Bhandari Nikita, Khare Satyajeet, Walambe Rahee, Kotecha Ketan
Computer Science, Symbiosis Institute of Technology, Symbiosis International (Deemed University), Pune, MH, India.
Symbiosis School of Biological Sciences, Symbiosis International (Deemed University), Pune, MH, India.
PeerJ Comput Sci. 2021 Feb 9;7:e365. doi: 10.7717/peerj-cs.365. eCollection 2021.

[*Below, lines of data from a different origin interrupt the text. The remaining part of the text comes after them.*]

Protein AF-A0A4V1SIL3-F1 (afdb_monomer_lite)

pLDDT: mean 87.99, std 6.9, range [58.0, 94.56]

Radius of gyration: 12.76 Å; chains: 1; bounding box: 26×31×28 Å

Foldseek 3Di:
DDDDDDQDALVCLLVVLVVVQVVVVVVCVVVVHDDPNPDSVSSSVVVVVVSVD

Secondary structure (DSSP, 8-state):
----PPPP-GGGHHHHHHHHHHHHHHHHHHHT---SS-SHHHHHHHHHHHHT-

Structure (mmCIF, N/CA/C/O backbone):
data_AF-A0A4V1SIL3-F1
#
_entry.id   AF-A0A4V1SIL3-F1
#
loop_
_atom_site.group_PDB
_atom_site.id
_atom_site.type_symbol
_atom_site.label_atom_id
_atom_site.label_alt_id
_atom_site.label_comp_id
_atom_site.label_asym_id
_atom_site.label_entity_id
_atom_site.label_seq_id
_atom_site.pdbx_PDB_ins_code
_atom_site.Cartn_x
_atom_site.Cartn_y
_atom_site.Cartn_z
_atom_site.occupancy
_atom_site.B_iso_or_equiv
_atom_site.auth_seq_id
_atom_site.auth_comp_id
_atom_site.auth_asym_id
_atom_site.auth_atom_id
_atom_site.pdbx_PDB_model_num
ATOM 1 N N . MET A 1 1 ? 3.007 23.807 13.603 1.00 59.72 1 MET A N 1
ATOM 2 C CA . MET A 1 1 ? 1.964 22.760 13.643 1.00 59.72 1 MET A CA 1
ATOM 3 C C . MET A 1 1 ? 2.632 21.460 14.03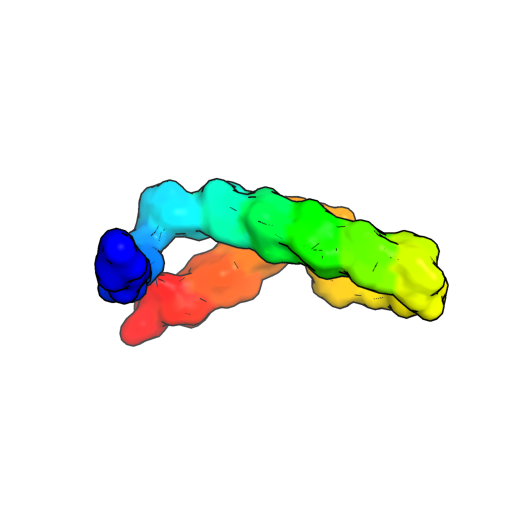2 1.00 59.72 1 MET A C 1
ATOM 5 O O . MET A 1 1 ? 3.624 21.120 13.403 1.00 59.72 1 MET A O 1
ATOM 9 N 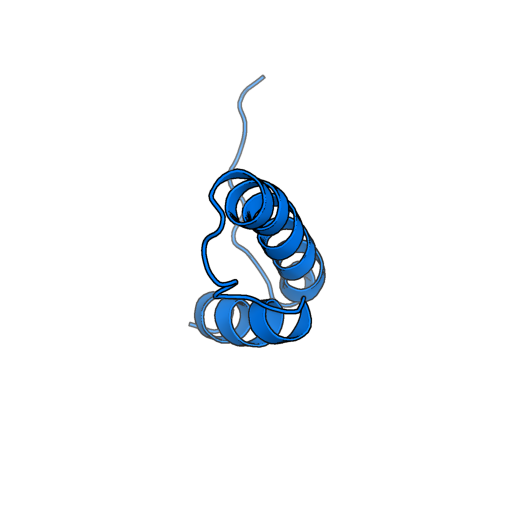N . ALA A 1 2 ? 2.143 20.791 15.073 1.00 86.31 2 ALA A N 1
ATOM 10 C CA . ALA A 1 2 ? 2.579 19.440 15.405 1.00 86.31 2 ALA A CA 1
ATOM 11 C C . ALA A 1 2 ? 1.709 18.444 14.627 1.00 86.31 2 ALA A C 1
ATOM 13 O O . ALA A 1 2 ? 0.505 18.662 14.501 1.00 86.31 2 ALA A O 1
ATOM 14 N N . LEU A 1 3 ? 2.326 17.405 14.070 1.00 90.00 3 LEU A N 1
ATOM 15 C CA . LEU A 1 3 ? 1.610 16.278 13.481 1.00 90.00 3 LEU A CA 1
ATOM 16 C C . LEU A 1 3 ? 1.318 15.266 14.590 1.00 90.00 3 LEU A C 1
ATOM 18 O O . LEU A 1 3 ? 2.198 14.979 15.401 1.00 90.00 3 LEU A O 1
ATOM 22 N N . GLU A 1 4 ? 0.101 14.735 14.610 1.00 93.12 4 GLU A N 1
ATOM 23 C CA . GLU A 1 4 ? -0.317 13.674 15.523 1.00 93.12 4 GLU A CA 1
ATOM 24 C C . GLU A 1 4 ? -0.508 12.377 14.735 1.00 93.12 4 GLU A C 1
ATOM 26 O O . GLU A 1 4 ? -1.057 12.382 13.631 1.00 93.12 4 GLU A O 1
ATOM 31 N N . LEU A 1 5 ? -0.022 11.270 15.294 1.00 90.69 5 LEU A N 1
ATOM 32 C CA . LEU A 1 5 ? -0.219 9.944 14.724 1.00 90.69 5 LEU A CA 1
ATOM 33 C C . LEU A 1 5 ? -1.484 9.337 15.319 1.00 90.69 5 LEU A C 1
ATOM 35 O O . LEU A 1 5 ? -1.606 9.224 16.536 1.00 90.69 5 LEU A O 1
ATOM 39 N N . VAL A 1 6 ? -2.395 8.909 14.451 1.00 90.44 6 VAL A N 1
ATOM 40 C CA . VAL A 1 6 ? -3.613 8.202 14.847 1.00 90.44 6 VAL A CA 1
ATOM 41 C C . VAL A 1 6 ? -3.464 6.705 14.577 1.00 90.44 6 VAL A C 1
ATOM 43 O O . VAL A 1 6 ? -2.890 6.329 13.549 1.00 90.44 6 VAL A O 1
ATOM 46 N N . PRO A 1 7 ? -3.979 5.831 15.460 1.00 90.81 7 PRO A N 1
ATOM 47 C CA . PRO A 1 7 ? -4.051 4.407 15.176 1.00 90.81 7 PRO A CA 1
ATOM 48 C C . PRO A 1 7 ? -4.849 4.140 13.899 1.00 90.81 7 PRO A C 1
ATOM 50 O O . PRO A 1 7 ? -5.917 4.717 13.673 1.00 90.81 7 PRO A O 1
ATOM 53 N N . ALA A 1 8 ? -4.330 3.252 13.056 1.00 90.94 8 ALA A N 1
ATOM 54 C CA . ALA A 1 8 ? -5.074 2.786 11.900 1.00 90.94 8 ALA A CA 1
ATOM 55 C C . ALA A 1 8 ? -6.269 1.932 12.358 1.00 90.94 8 ALA A C 1
ATOM 57 O O . ALA A 1 8 ? -6.171 1.171 13.316 1.00 90.94 8 ALA A O 1
ATOM 58 N N . THR A 1 9 ? -7.393 2.057 11.658 1.00 93.00 9 THR A N 1
ATOM 59 C CA . THR A 1 9 ? -8.596 1.244 11.849 1.00 93.00 9 THR A CA 1
ATOM 60 C C . THR A 1 9 ? -8.928 0.563 10.527 1.00 93.00 9 THR A C 1
ATOM 62 O O . THR A 1 9 ? -8.358 0.905 9.486 1.00 93.00 9 THR A O 1
ATOM 65 N N . SER A 1 10 ? -9.861 -0.389 10.546 1.00 92.94 10 SER A N 1
ATOM 66 C CA . SER A 1 10 ? -10.284 -1.106 9.339 1.00 92.94 10 SER A CA 1
ATOM 67 C C . SER A 1 10 ? -10.756 -0.170 8.221 1.00 92.94 10 SER A C 1
ATOM 69 O O . SER A 1 10 ? -10.475 -0.420 7.052 1.00 92.94 10 SER A O 1
ATOM 71 N N . ASP A 1 11 ? -11.385 0.953 8.575 1.00 94.56 11 ASP A N 1
ATOM 72 C CA . ASP A 1 11 ? -11.874 1.952 7.618 1.00 94.56 11 ASP A CA 1
ATOM 73 C C . ASP A 1 11 ? -10.732 2.668 6.877 1.00 94.56 11 ASP A C 1
ATOM 75 O O . ASP A 1 11 ? -10.918 3.195 5.780 1.00 94.56 11 ASP A O 1
ATOM 79 N N . HIS A 1 12 ? -9.524 2.669 7.449 1.00 94.50 12 HIS A N 1
ATOM 80 C CA . HIS A 1 12 ? -8.344 3.257 6.822 1.00 94.50 12 HIS A 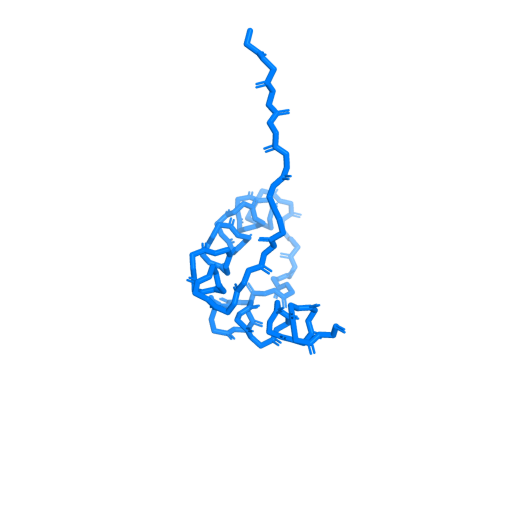CA 1
ATOM 81 C C . HIS A 1 12 ? -7.688 2.325 5.788 1.00 94.50 12 HIS A C 1
ATOM 83 O O . HIS A 1 12 ? -6.910 2.809 4.965 1.00 94.50 12 HIS A O 1
ATOM 89 N N . ILE A 1 13 ? -7.995 1.020 5.786 1.00 93.75 13 ILE A N 1
ATOM 90 C CA . ILE A 1 13 ? -7.288 0.013 4.973 1.00 93.75 13 ILE A CA 1
ATOM 91 C C . ILE A 1 13 ? -7.322 0.332 3.468 1.00 93.75 13 ILE A C 1
ATOM 93 O O . ILE A 1 13 ? -6.239 0.390 2.876 1.00 93.75 13 ILE A O 1
ATOM 97 N N . PRO A 1 14 ? -8.478 0.615 2.828 1.0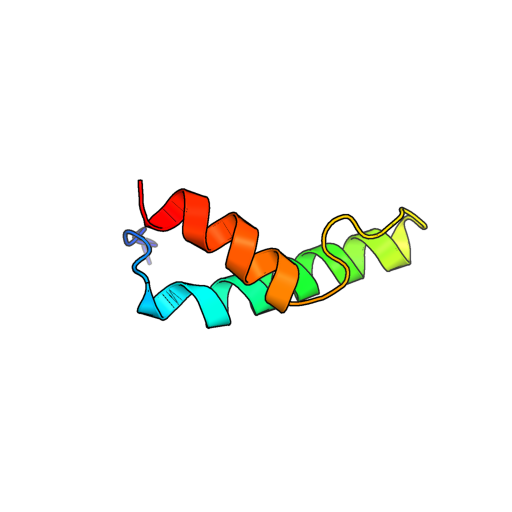0 94.06 14 PRO A N 1
ATOM 98 C CA . PRO A 1 14 ? -8.503 0.852 1.381 1.00 94.06 14 PRO A CA 1
ATOM 99 C C . PRO A 1 14 ? -7.669 2.076 0.991 1.00 94.06 14 PRO A C 1
ATOM 101 O O . PRO A 1 14 ? -6.889 2.063 0.039 1.00 94.06 14 PRO A O 1
ATOM 104 N N . ARG A 1 15 ? -7.766 3.147 1.790 1.00 94.31 15 ARG A N 1
ATOM 105 C CA . ARG A 1 15 ? -7.047 4.400 1.537 1.00 94.31 15 ARG A CA 1
ATOM 106 C C . ARG A 1 15 ? -5.539 4.234 1.714 1.00 94.31 15 ARG A C 1
ATOM 108 O O . ARG A 1 15 ? -4.779 4.717 0.878 1.00 94.31 15 ARG A O 1
ATOM 115 N N . LEU A 1 16 ? -5.108 3.564 2.783 1.00 92.06 16 LEU A N 1
ATOM 116 C CA . LEU A 1 16 ? -3.692 3.303 3.044 1.00 92.06 16 LEU A CA 1
ATOM 117 C C . LEU A 1 16 ? -3.076 2.416 1.958 1.00 92.06 16 LEU A C 1
ATOM 119 O O . LEU A 1 16 ? -1.951 2.665 1.538 1.00 92.06 16 LEU A O 1
ATOM 123 N N . SER A 1 17 ? -3.832 1.444 1.449 1.00 92.69 17 SER A N 1
ATOM 124 C CA . SER A 1 17 ? -3.368 0.530 0.400 1.00 92.69 17 SER A CA 1
ATOM 125 C C . SER A 1 17 ? -3.058 1.255 -0.905 1.00 92.69 17 SER A C 1
ATOM 127 O O . SER A 1 17 ? -2.001 1.030 -1.494 1.00 92.69 17 SER A O 1
ATOM 129 N N . VAL A 1 18 ? -3.921 2.192 -1.311 1.00 93.44 18 VAL A N 1
ATOM 130 C CA . VAL A 1 18 ? -3.672 3.057 -2.475 1.00 93.44 18 VAL A CA 1
ATOM 131 C C . VAL A 1 18 ? -2.442 3.937 -2.253 1.00 93.44 18 VAL A C 1
ATOM 133 O O . VAL A 1 18 ? -1.565 3.973 -3.111 1.00 93.44 18 VAL A O 1
ATOM 136 N N . ILE A 1 19 ? -2.329 4.589 -1.087 1.00 90.62 19 ILE A N 1
ATOM 137 C CA . ILE A 1 19 ? -1.179 5.454 -0.766 1.00 90.62 19 ILE A CA 1
ATOM 138 C C . ILE A 1 19 ? 0.133 4.670 -0.853 1.00 90.62 19 ILE A C 1
ATOM 140 O O . ILE A 1 19 ? 1.091 5.136 -1.468 1.00 90.62 19 ILE A O 1
ATOM 144 N N . CYS A 1 20 ? 0.183 3.480 -0.255 1.00 87.81 20 CYS A N 1
ATOM 145 C CA . CYS A 1 20 ? 1.360 2.625 -0.315 1.00 87.81 20 CYS A CA 1
ATOM 146 C C . CYS A 1 20 ? 1.659 2.205 -1.759 1.00 87.81 20 CYS A C 1
ATOM 148 O O . CYS A 1 20 ? 2.788 2.370 -2.218 1.00 87.81 20 CYS A O 1
ATOM 150 N N . HIS A 1 21 ? 0.659 1.721 -2.498 1.00 89.88 21 HIS A N 1
ATOM 151 C CA . HIS A 1 21 ? 0.844 1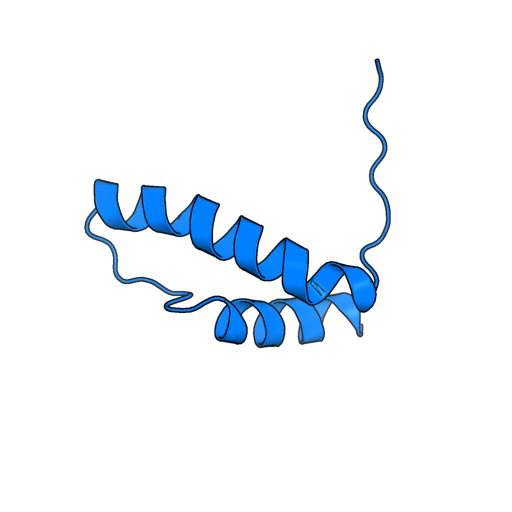.304 -3.885 1.00 89.88 21 HIS A CA 1
ATOM 152 C C . HIS A 1 21 ? 1.397 2.438 -4.761 1.00 89.88 21 HIS A C 1
ATOM 154 O O . HIS A 1 21 ? 2.361 2.226 -5.494 1.00 89.88 21 HIS A O 1
ATOM 160 N N . GLU A 1 22 ? 0.856 3.651 -4.655 1.00 89.38 22 GLU A N 1
ATOM 161 C CA . GLU A 1 22 ? 1.320 4.808 -5.427 1.00 89.38 22 GLU A CA 1
ATOM 162 C C . GLU A 1 22 ? 2.733 5.248 -5.021 1.00 89.38 22 GLU A C 1
ATOM 164 O O . GLU A 1 22 ? 3.593 5.453 -5.884 1.00 89.38 22 GLU A O 1
ATOM 169 N N . ALA A 1 23 ? 3.002 5.343 -3.714 1.00 85.62 23 ALA A N 1
ATOM 170 C CA . ALA A 1 23 ? 4.300 5.769 -3.195 1.00 85.62 23 ALA A CA 1
ATOM 171 C C . ALA A 1 23 ? 5.435 4.837 -3.643 1.00 85.62 23 ALA A C 1
ATOM 173 O O . ALA A 1 23 ? 6.519 5.301 -4.007 1.00 85.62 23 ALA A O 1
ATOM 174 N N . PHE A 1 24 ? 5.178 3.527 -3.653 1.00 84.19 24 PHE A N 1
ATOM 175 C CA . PHE A 1 24 ? 6.163 2.534 -4.072 1.00 84.19 24 PHE A CA 1
ATOM 176 C C . PHE A 1 24 ? 6.191 2.316 -5.587 1.00 84.19 24 PHE A C 1
ATOM 178 O O . PHE A 1 24 ? 7.260 2.032 -6.118 1.00 84.19 24 PHE A O 1
ATOM 185 N N . SER A 1 25 ? 5.089 2.521 -6.316 1.00 86.94 25 SER A N 1
ATOM 186 C CA . SER A 1 25 ? 5.085 2.412 -7.785 1.00 86.94 25 SER A CA 1
ATOM 187 C C . SER A 1 25 ? 6.051 3.400 -8.429 1.00 86.94 25 SER A C 1
ATOM 189 O O . SER A 1 25 ? 6.861 3.006 -9.264 1.00 86.94 25 SER A O 1
ATOM 191 N N . ALA A 1 26 ? 6.065 4.652 -7.961 1.00 83.25 26 ALA A N 1
ATOM 192 C CA . ALA A 1 26 ? 7.020 5.649 -8.444 1.00 83.25 26 ALA A CA 1
ATOM 193 C C . ALA A 1 26 ? 8.486 5.243 -8.187 1.00 83.25 26 ALA A C 1
ATOM 195 O O . ALA A 1 26 ? 9.376 5.559 -8.981 1.00 83.25 26 ALA A O 1
ATOM 196 N N . LEU A 1 27 ? 8.752 4.540 -7.080 1.00 85.25 27 LEU A N 1
ATOM 197 C CA . LEU A 1 27 ? 10.080 4.022 -6.760 1.00 85.25 27 LEU A CA 1
ATOM 198 C C . LEU A 1 27 ? 10.455 2.840 -7.663 1.00 85.25 27 LEU A C 1
ATOM 200 O O . LEU A 1 27 ? 11.549 2.841 -8.227 1.00 85.25 27 LEU A O 1
ATOM 204 N N . HIS A 1 28 ? 9.556 1.867 -7.819 1.00 88.56 28 HIS A N 1
ATOM 205 C CA . HIS A 1 28 ? 9.763 0.683 -8.653 1.00 88.56 28 HIS A CA 1
ATOM 206 C C . HIS A 1 28 ? 10.004 1.061 -10.115 1.00 88.56 28 HIS A C 1
ATOM 208 O O . HIS A 1 28 ? 10.973 0.592 -10.710 1.00 88.56 28 HIS A O 1
ATOM 214 N N . ASP A 1 29 ? 9.207 1.985 -10.654 1.00 87.25 29 ASP A N 1
ATOM 215 C CA . ASP A 1 29 ? 9.335 2.456 -12.036 1.00 87.25 29 ASP A CA 1
ATOM 216 C C . ASP A 1 29 ? 10.685 3.144 -12.276 1.00 87.25 29 ASP A C 1
ATOM 218 O O . ASP A 1 29 ? 11.326 2.938 -13.306 1.00 87.25 29 ASP A O 1
ATOM 222 N N . ARG A 1 30 ? 11.155 3.937 -11.305 1.00 88.88 30 ARG A N 1
ATOM 223 C CA . ARG A 1 30 ? 12.438 4.644 -11.403 1.00 88.88 30 ARG A CA 1
ATOM 224 C C . ARG A 1 30 ? 13.641 3.715 -11.253 1.00 88.88 30 ARG A C 1
ATOM 226 O O . ARG A 1 30 ? 14.679 3.964 -11.860 1.00 88.88 30 ARG A O 1
ATOM 233 N N . CYS A 1 31 ? 13.533 2.698 -10.405 1.00 90.00 31 CYS A N 1
ATOM 234 C CA . CYS A 1 31 ? 14.644 1.811 -10.068 1.00 90.00 31 CYS A CA 1
ATOM 235 C C . CYS A 1 31 ? 14.656 0.508 -10.882 1.00 90.00 31 CYS A C 1
ATOM 237 O O . CYS A 1 31 ? 15.622 -0.243 -10.777 1.00 90.00 31 CYS A O 1
ATOM 239 N N . GLY A 1 32 ? 13.620 0.240 -11.686 1.00 86.56 32 GLY A N 1
ATOM 240 C CA . GLY A 1 32 ? 13.489 -0.998 -12.457 1.00 86.56 32 GLY A CA 1
ATOM 241 C C . GLY A 1 32 ? 13.357 -2.244 -11.576 1.00 86.56 32 GLY A C 1
ATOM 242 O O . GLY A 1 32 ? 13.800 -3.318 -11.973 1.00 86.56 32 GLY A O 1
ATOM 243 N N . ILE A 1 33 ? 12.809 -2.087 -10.368 1.00 86.88 33 ILE A N 1
ATOM 244 C CA . ILE A 1 33 ? 12.628 -3.174 -9.396 1.00 86.88 33 ILE A CA 1
ATOM 245 C C . ILE A 1 33 ? 11.235 -3.778 -9.594 1.00 86.88 33 ILE A C 1
ATOM 247 O O . ILE A 1 33 ? 10.282 -3.065 -9.918 1.00 86.88 33 ILE A O 1
ATOM 251 N N . GLU A 1 34 ? 11.120 -5.092 -9.411 1.00 84.88 34 GLU A N 1
ATOM 252 C CA . GLU A 1 34 ? 9.835 -5.788 -9.433 1.00 84.88 34 GLU A CA 1
ATOM 253 C C . GLU A 1 34 ? 8.896 -5.241 -8.349 1.00 84.88 34 GLU A C 1
ATOM 255 O O . GLU A 1 34 ? 9.320 -4.875 -7.255 1.00 84.88 34 GLU A O 1
ATOM 260 N N . ARG A 1 35 ? 7.603 -5.136 -8.669 1.00 84.12 35 ARG A N 1
ATOM 261 C CA . ARG A 1 35 ? 6.625 -4.584 -7.732 1.00 84.12 35 ARG A CA 1
ATOM 262 C C . ARG A 1 35 ? 6.219 -5.649 -6.721 1.00 84.12 35 ARG A C 1
ATOM 264 O O . ARG A 1 35 ? 5.430 -6.527 -7.051 1.00 84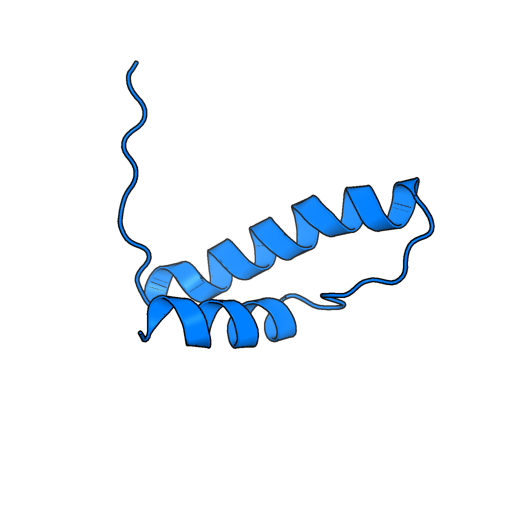.12 35 ARG A O 1
ATOM 271 N N . ASP A 1 36 ? 6.649 -5.481 -5.475 1.00 81.00 36 ASP A N 1
ATOM 272 C CA . ASP A 1 36 ? 6.209 -6.337 -4.363 1.00 81.00 36 ASP A CA 1
ATOM 273 C C . ASP A 1 36 ? 4.693 -6.227 -4.100 1.00 81.00 36 ASP A C 1
ATOM 275 O O . ASP A 1 36 ? 4.047 -7.179 -3.665 1.00 81.00 36 ASP A O 1
ATOM 279 N N . ILE A 1 37 ? 4.108 -5.056 -4.390 1.00 83.88 37 ILE A N 1
ATOM 280 C CA . ILE A 1 37 ? 2.669 -4.775 -4.280 1.00 83.88 37 ILE A CA 1
ATOM 281 C C . ILE A 1 37 ? 2.149 -4.381 -5.671 1.00 83.88 37 ILE A C 1
ATOM 283 O O . ILE A 1 37 ? 2.115 -3.191 -6.010 1.00 83.88 37 ILE A O 1
ATOM 287 N N . PRO A 1 38 ? 1.772 -5.363 -6.509 1.00 84.25 38 PRO A N 1
ATOM 288 C CA . PRO A 1 38 ? 1.426 -5.115 -7.906 1.00 84.25 38 PRO A CA 1
ATOM 289 C C . PRO A 1 38 ? 0.081 -4.403 -8.078 1.00 84.25 38 PRO A C 1
ATOM 291 O O . PRO A 1 38 ? -0.130 -3.776 -9.114 1.00 84.25 38 PRO A O 1
ATOM 294 N N . ALA A 1 39 ? -0.807 -4.479 -7.082 1.00 89.69 39 ALA A N 1
ATOM 295 C CA . ALA A 1 39 ? -2.123 -3.853 -7.106 1.00 89.69 39 ALA A CA 1
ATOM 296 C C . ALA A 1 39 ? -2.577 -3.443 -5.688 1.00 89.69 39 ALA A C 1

Gene promoters are the key DNA regulatory elements positioned around the transcription start sites and are responsible for regulating gene transcription process. Various alignment-based, signal-based and content-based approaches are reported for the prediction of promoters. However, since all promoter sequences do not show explicit features, the prediction performance of these techniques is poor. Therefore, many machine learning and deep learning models have been proposed for promoter prediction. In this work, we studied methods for vector encoding and promoter classification using genome sequences of three distinct higher eukaryotes viz. yeast (Saccharomyces cerevisiae), (plant) and human (Homo ). We compared one-hot vector encoding method with frequency-based tokenization (FBT) for data pre-processing on 1-D Convolutional Neural Network (CNN) model. We found that FBT gives a shorter input dimension reducing the training time without affecting the sensitivity and specificity of classification. We employed the deep learning techniques, mainly CNN and recurrent neural network with Long Short Term Memory (LSTM) and random forest (RF) classifier for promoter classification at k-mer sizes of 2, 4 and 8. We found CNN to be superior in classification of promoters from non-promoter sequences (binary classification) as well as species-specific classification of promoter sequences (multiclass classification). In summary, the contribution of this work lies in the use of synthetic shuffled negative dataset and frequency-based tokenization for pre-processing. This study provides a comprehensive and generic framework for classification tasks in genomic applications and can be extended to various classification problems.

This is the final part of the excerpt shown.